[Linux-HA] The Heartbeat of learning

Digimer lists at alteeve.ca
Wed Oct 16 08:44:51 MDT 2013


On 15/10/13 22:36, 邢立明 wrote:
> Hello dear Heartbeat team:
> 
> Thank you very much for your reply,I still have the following two
> questions:
> 
> 1、How to get the heart line disconnected, Heartbeat triggered by events?
> 2、Heartbeat is disconnected, how to set only one machine provides service?

Corosync uses the totem protocol for "heartbeat" like monitoring of the
other node's health. A token is passed around to each node, the node
does some work (like acknowledge old messages, send new ones), and then
it passes the token on to the next node. This goes around and around all
the time. Should a node note pass it's token on after a short timeout
period, the token is declared lost, an error count goes up and a new
token is sent. If too many tokens are lost in a row, the node is
declared lost/dead.

Once the node is declared lost, the remaining nodes reform a new
cluster. If enough nodes are left to form quorum (simple majority), then
the new cluster will continue to provide services. In two-node clusters,
quorum is disabled so each node can work on it's own.

Corosync itself only cares about cluster membership, message passing and
quorum (as of corosync v2+). What happens after the cluster reforms is
up to the cluster resource manager. In this case, that would be pacemaker.

When pacemaker is told that membership has changed because a node died,
it looks to see what services might have been lost. Once it knows what
was lost, it looks at the rules it's been given and decides what to do.

Generally, the first thing it does is "stonith" the lost node. This is a
process where the lost node is powered off, called power fencing, or cut
off from the network/storage, called fabric fencing. In either case, the
idea is to make sure that the lost node is in a known state. If this is
skipped, the node could recover later and try to provide cluster
services, not having realized that it was removed from the cluster. This
could cause problems from confusing switches to corrupting data.

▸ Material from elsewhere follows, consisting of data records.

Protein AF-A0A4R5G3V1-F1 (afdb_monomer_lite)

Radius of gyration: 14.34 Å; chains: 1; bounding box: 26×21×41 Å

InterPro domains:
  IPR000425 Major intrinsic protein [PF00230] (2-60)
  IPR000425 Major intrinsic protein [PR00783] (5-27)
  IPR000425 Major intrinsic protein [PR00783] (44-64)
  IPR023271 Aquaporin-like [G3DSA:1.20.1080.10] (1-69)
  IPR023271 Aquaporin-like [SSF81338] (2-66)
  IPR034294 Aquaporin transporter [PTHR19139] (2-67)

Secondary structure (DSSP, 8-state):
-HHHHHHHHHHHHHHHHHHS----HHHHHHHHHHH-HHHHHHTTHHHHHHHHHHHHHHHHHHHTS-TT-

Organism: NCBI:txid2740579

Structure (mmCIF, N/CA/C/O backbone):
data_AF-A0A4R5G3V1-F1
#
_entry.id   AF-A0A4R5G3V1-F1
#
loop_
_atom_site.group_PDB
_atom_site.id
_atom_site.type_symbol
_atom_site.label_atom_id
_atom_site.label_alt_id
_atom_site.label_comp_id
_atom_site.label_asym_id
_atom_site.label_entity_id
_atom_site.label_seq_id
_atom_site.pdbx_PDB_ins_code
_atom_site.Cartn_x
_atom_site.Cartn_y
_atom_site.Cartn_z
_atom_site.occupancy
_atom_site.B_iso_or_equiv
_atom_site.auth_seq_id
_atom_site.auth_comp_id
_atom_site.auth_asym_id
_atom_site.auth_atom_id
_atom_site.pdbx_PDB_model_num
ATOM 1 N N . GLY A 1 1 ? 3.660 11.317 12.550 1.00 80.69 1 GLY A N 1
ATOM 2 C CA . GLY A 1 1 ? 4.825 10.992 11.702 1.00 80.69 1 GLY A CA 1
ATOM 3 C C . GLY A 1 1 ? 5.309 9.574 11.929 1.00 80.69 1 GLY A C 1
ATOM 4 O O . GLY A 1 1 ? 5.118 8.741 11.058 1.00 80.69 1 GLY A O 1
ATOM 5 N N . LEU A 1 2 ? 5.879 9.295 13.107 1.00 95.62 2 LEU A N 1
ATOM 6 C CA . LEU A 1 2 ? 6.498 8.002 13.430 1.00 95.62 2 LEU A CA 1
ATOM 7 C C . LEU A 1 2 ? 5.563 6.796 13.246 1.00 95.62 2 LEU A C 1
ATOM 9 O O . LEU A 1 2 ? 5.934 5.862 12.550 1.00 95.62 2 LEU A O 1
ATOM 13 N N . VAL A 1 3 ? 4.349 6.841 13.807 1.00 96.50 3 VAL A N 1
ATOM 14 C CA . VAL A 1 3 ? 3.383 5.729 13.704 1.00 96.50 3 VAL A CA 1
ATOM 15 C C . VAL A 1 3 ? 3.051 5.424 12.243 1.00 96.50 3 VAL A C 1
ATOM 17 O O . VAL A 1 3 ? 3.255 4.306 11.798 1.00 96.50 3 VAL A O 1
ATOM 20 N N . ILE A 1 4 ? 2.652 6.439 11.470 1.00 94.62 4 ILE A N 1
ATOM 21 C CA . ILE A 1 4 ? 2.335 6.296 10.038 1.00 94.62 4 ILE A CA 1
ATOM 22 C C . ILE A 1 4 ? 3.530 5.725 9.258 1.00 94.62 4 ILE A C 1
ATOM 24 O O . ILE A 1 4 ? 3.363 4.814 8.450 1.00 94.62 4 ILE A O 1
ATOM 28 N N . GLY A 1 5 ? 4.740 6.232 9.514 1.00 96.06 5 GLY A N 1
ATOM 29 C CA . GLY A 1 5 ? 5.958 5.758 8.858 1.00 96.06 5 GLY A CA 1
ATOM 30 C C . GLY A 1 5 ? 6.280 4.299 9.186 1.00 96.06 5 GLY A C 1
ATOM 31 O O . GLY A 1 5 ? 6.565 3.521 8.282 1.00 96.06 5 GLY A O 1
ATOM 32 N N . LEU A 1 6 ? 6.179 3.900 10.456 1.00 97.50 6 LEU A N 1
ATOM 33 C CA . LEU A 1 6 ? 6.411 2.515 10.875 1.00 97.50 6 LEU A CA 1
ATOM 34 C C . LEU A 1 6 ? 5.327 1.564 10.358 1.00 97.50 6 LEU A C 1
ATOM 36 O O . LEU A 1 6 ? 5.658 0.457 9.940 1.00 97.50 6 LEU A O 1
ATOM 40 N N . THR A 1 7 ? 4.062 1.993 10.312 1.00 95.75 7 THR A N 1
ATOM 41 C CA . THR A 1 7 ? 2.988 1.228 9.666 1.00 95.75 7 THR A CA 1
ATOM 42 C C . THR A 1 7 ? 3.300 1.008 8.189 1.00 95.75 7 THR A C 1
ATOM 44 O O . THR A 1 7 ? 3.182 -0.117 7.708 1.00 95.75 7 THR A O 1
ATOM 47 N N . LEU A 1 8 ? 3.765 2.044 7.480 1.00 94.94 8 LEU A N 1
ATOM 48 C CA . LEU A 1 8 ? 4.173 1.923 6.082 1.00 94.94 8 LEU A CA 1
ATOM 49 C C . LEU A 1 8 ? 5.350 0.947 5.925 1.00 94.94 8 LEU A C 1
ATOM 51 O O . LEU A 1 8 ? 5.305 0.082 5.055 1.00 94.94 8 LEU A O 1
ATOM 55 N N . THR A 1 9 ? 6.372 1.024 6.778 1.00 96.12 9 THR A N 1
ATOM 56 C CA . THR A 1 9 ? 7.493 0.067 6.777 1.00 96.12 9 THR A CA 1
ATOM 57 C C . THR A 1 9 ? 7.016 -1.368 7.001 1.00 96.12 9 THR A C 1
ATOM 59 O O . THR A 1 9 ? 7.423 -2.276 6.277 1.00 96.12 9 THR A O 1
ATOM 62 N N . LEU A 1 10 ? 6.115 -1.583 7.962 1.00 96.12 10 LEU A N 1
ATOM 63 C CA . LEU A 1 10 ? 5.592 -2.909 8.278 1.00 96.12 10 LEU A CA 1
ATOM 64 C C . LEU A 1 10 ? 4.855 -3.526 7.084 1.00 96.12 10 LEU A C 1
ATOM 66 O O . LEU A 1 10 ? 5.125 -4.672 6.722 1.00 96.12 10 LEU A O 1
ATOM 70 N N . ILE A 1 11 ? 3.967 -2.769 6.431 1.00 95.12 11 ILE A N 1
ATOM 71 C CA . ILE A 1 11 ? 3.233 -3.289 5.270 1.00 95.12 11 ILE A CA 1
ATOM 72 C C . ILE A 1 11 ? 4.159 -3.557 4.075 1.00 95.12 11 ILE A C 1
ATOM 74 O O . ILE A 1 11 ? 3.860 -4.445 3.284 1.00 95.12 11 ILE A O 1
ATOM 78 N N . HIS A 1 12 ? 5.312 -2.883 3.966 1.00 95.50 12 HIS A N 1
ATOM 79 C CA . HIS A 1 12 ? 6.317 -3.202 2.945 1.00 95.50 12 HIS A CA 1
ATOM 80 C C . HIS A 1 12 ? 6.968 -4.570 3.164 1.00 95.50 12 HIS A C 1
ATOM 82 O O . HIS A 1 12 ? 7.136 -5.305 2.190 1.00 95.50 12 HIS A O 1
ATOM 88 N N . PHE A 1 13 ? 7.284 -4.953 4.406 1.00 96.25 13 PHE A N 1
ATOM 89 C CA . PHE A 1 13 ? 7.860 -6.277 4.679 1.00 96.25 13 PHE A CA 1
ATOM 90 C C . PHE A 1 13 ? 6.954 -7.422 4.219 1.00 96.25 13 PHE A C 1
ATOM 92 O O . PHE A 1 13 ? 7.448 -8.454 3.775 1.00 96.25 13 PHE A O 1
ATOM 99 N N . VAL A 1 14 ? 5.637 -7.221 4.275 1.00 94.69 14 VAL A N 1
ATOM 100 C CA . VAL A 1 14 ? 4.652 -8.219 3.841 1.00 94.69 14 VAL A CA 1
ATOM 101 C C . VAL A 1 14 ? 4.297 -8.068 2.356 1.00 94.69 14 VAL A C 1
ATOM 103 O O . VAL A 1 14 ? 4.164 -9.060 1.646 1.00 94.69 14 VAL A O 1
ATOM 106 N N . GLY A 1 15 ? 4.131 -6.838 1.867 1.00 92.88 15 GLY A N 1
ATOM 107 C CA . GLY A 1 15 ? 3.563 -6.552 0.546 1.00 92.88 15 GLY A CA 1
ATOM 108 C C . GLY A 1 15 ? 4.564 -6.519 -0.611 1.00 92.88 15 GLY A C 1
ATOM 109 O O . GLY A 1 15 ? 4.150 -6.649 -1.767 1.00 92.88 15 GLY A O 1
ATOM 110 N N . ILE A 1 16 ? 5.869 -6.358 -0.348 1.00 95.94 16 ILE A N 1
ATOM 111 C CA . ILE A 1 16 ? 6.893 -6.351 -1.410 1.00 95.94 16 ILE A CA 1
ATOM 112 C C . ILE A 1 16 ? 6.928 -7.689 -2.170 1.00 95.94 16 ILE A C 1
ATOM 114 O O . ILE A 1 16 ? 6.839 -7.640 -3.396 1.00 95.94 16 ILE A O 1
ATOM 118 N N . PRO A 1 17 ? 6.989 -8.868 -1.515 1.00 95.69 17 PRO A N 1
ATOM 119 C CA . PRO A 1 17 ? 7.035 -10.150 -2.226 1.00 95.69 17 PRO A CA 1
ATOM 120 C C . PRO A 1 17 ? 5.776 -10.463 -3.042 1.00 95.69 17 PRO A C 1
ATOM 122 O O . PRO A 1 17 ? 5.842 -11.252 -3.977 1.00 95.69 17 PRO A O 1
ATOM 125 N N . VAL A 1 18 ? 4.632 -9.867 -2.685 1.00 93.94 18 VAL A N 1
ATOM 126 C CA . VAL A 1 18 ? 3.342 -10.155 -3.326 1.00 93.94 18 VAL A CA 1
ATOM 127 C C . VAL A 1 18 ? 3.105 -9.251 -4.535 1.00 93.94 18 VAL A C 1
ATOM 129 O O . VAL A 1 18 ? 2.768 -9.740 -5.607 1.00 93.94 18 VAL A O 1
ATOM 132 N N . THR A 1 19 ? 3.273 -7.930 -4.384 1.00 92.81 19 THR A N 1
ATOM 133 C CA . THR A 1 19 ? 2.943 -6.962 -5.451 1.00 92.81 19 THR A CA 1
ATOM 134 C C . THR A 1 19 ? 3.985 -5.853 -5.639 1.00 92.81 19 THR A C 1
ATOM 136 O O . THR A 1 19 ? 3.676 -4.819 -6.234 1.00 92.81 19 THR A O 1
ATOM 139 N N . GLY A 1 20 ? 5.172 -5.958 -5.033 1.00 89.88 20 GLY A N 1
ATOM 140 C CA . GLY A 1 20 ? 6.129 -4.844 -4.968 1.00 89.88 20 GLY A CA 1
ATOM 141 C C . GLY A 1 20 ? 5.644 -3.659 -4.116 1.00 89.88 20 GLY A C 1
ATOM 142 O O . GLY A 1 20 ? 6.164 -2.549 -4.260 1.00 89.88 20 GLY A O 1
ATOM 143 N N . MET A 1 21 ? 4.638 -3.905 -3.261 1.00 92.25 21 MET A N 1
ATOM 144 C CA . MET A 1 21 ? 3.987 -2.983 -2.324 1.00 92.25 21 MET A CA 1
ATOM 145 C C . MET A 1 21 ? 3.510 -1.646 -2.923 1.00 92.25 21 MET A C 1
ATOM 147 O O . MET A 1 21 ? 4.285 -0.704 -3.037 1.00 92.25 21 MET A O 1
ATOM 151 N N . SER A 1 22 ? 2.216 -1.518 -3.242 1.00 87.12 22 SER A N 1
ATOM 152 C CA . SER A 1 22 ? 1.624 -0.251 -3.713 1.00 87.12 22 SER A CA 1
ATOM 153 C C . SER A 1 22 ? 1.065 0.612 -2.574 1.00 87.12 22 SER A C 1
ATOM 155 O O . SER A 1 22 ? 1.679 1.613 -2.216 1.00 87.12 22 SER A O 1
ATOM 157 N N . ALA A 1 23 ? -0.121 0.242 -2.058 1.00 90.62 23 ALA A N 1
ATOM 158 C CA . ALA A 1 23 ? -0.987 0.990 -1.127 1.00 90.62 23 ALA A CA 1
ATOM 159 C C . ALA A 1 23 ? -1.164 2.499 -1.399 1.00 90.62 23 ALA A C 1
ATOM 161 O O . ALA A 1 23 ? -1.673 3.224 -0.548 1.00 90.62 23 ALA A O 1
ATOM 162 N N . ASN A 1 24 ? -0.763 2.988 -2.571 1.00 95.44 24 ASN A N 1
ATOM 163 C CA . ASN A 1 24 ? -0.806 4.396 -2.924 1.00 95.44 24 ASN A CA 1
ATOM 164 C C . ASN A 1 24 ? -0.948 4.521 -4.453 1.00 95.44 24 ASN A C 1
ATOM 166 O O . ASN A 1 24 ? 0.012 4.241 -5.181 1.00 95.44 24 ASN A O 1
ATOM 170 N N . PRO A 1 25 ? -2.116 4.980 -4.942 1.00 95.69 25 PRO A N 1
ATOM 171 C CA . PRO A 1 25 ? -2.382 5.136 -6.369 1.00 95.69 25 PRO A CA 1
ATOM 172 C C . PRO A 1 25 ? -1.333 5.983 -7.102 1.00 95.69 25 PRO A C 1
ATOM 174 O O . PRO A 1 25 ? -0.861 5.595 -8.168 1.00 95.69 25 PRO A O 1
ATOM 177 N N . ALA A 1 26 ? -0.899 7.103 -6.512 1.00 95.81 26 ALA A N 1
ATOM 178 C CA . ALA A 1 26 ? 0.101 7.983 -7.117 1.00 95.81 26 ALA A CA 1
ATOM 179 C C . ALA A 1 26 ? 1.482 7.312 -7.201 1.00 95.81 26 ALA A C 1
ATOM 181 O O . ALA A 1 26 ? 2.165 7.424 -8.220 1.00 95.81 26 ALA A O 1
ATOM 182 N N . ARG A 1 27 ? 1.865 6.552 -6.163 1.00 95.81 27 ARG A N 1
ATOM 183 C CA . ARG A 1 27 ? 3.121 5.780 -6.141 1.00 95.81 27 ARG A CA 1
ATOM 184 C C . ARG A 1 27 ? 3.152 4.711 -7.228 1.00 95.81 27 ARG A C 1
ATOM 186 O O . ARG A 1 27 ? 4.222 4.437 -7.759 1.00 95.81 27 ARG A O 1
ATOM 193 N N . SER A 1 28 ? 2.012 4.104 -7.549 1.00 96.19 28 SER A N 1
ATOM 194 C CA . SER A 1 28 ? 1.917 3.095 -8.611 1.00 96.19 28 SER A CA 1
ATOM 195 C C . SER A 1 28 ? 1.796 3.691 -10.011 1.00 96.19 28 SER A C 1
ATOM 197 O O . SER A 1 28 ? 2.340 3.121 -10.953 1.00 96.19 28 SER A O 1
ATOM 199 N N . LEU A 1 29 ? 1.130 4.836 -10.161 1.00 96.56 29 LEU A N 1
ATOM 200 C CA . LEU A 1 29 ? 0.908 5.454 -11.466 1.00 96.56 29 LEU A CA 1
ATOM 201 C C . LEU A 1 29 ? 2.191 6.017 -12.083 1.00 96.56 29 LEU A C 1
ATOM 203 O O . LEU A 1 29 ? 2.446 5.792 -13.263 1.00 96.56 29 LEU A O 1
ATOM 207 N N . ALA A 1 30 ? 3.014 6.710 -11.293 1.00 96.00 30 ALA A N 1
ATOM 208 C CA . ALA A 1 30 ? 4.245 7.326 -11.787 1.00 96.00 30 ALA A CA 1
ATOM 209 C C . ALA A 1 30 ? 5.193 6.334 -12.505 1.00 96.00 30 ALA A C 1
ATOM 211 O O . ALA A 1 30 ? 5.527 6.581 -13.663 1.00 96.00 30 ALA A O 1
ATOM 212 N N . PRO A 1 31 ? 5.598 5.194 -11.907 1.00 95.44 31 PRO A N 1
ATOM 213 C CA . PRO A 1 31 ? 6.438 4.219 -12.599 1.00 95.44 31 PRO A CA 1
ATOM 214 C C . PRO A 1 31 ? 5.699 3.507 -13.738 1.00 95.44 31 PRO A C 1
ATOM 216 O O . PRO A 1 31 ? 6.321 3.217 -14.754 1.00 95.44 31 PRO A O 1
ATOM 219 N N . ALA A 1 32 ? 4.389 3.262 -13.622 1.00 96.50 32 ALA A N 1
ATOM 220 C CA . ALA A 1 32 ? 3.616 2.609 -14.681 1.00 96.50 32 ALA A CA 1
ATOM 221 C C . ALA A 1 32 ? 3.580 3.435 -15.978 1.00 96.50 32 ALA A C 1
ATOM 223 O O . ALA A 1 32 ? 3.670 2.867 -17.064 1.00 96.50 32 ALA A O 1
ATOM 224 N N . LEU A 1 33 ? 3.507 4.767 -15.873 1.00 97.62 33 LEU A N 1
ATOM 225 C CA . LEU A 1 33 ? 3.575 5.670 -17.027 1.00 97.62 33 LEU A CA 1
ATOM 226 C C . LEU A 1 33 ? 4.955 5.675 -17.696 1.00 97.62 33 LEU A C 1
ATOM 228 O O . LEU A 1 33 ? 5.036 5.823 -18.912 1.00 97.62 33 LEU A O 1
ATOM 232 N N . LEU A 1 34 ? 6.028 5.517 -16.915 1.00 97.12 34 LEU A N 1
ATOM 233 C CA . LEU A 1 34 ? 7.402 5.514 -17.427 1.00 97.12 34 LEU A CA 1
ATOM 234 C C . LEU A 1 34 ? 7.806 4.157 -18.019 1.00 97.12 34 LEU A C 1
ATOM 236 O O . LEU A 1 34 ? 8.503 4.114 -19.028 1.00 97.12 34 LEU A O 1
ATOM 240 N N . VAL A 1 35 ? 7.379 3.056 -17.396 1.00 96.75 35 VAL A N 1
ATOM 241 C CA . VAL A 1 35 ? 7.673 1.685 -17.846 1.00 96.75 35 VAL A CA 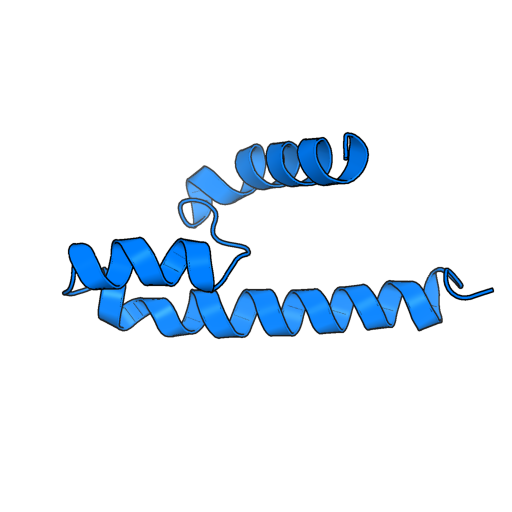1
ATOM 242 C C . VAL A 1 35 ? 6.762 1.273 -19.006 1.00 96.75 35 VAL A C 1
ATOM 244 O O . VAL A 1 35 ? 7.208 0.592 -19.927 1.00 96.75 35 VAL A O 1
ATOM 247 N N . GLY A 1 36 ? 5.494 1.691 -18.987 1.00 95.56 36 GLY A N 1
ATOM 248 C CA . GLY A 1 36 ? 4.503 1.314 -19.991 1.00 95.56 36 GLY A CA 1
ATOM 249 C C . GLY A 1 36 ? 4.137 -0.175 -19.960 1.00 95.56 36 GLY A C 1
ATOM 250 O O . GLY A 1 36 ? 4.302 -0.864 -18.951 1.00 95.56 36 GLY A O 1
ATOM 251 N N . GLY A 1 37 ? 3.595 -0.666 -21.079 1.00 96.62 37 GLY A N 1
ATOM 252 C CA . GLY A 1 37 ? 3.302 -2.085 -21.299 1.00 96.62 37 GLY A CA 1
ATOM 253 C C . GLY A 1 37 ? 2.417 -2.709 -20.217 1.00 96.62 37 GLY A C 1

In two-node clusters, there is also a chance of a "split-brain". Because
quorum has to be disabled, it is possible for both nodes to think the
other node is dead and both try to provide the same cluster services. By
using stonith, after the nodes break from one another (which could
happen with a network failure, for example), neither node will offer
services until one of them has stonith'ed the other. The faster node
will win and the slower node will shut down (or be isolated). The
survivor can then run services safely without risking a split-brain.

Once the dead node has been stonithed, pacemaker then decides what to do
with the lost services. Generally, this means "restart the service here
that had been running on the dead node". The details of this, though,
are decided by you when you configure the resources in pacemaker.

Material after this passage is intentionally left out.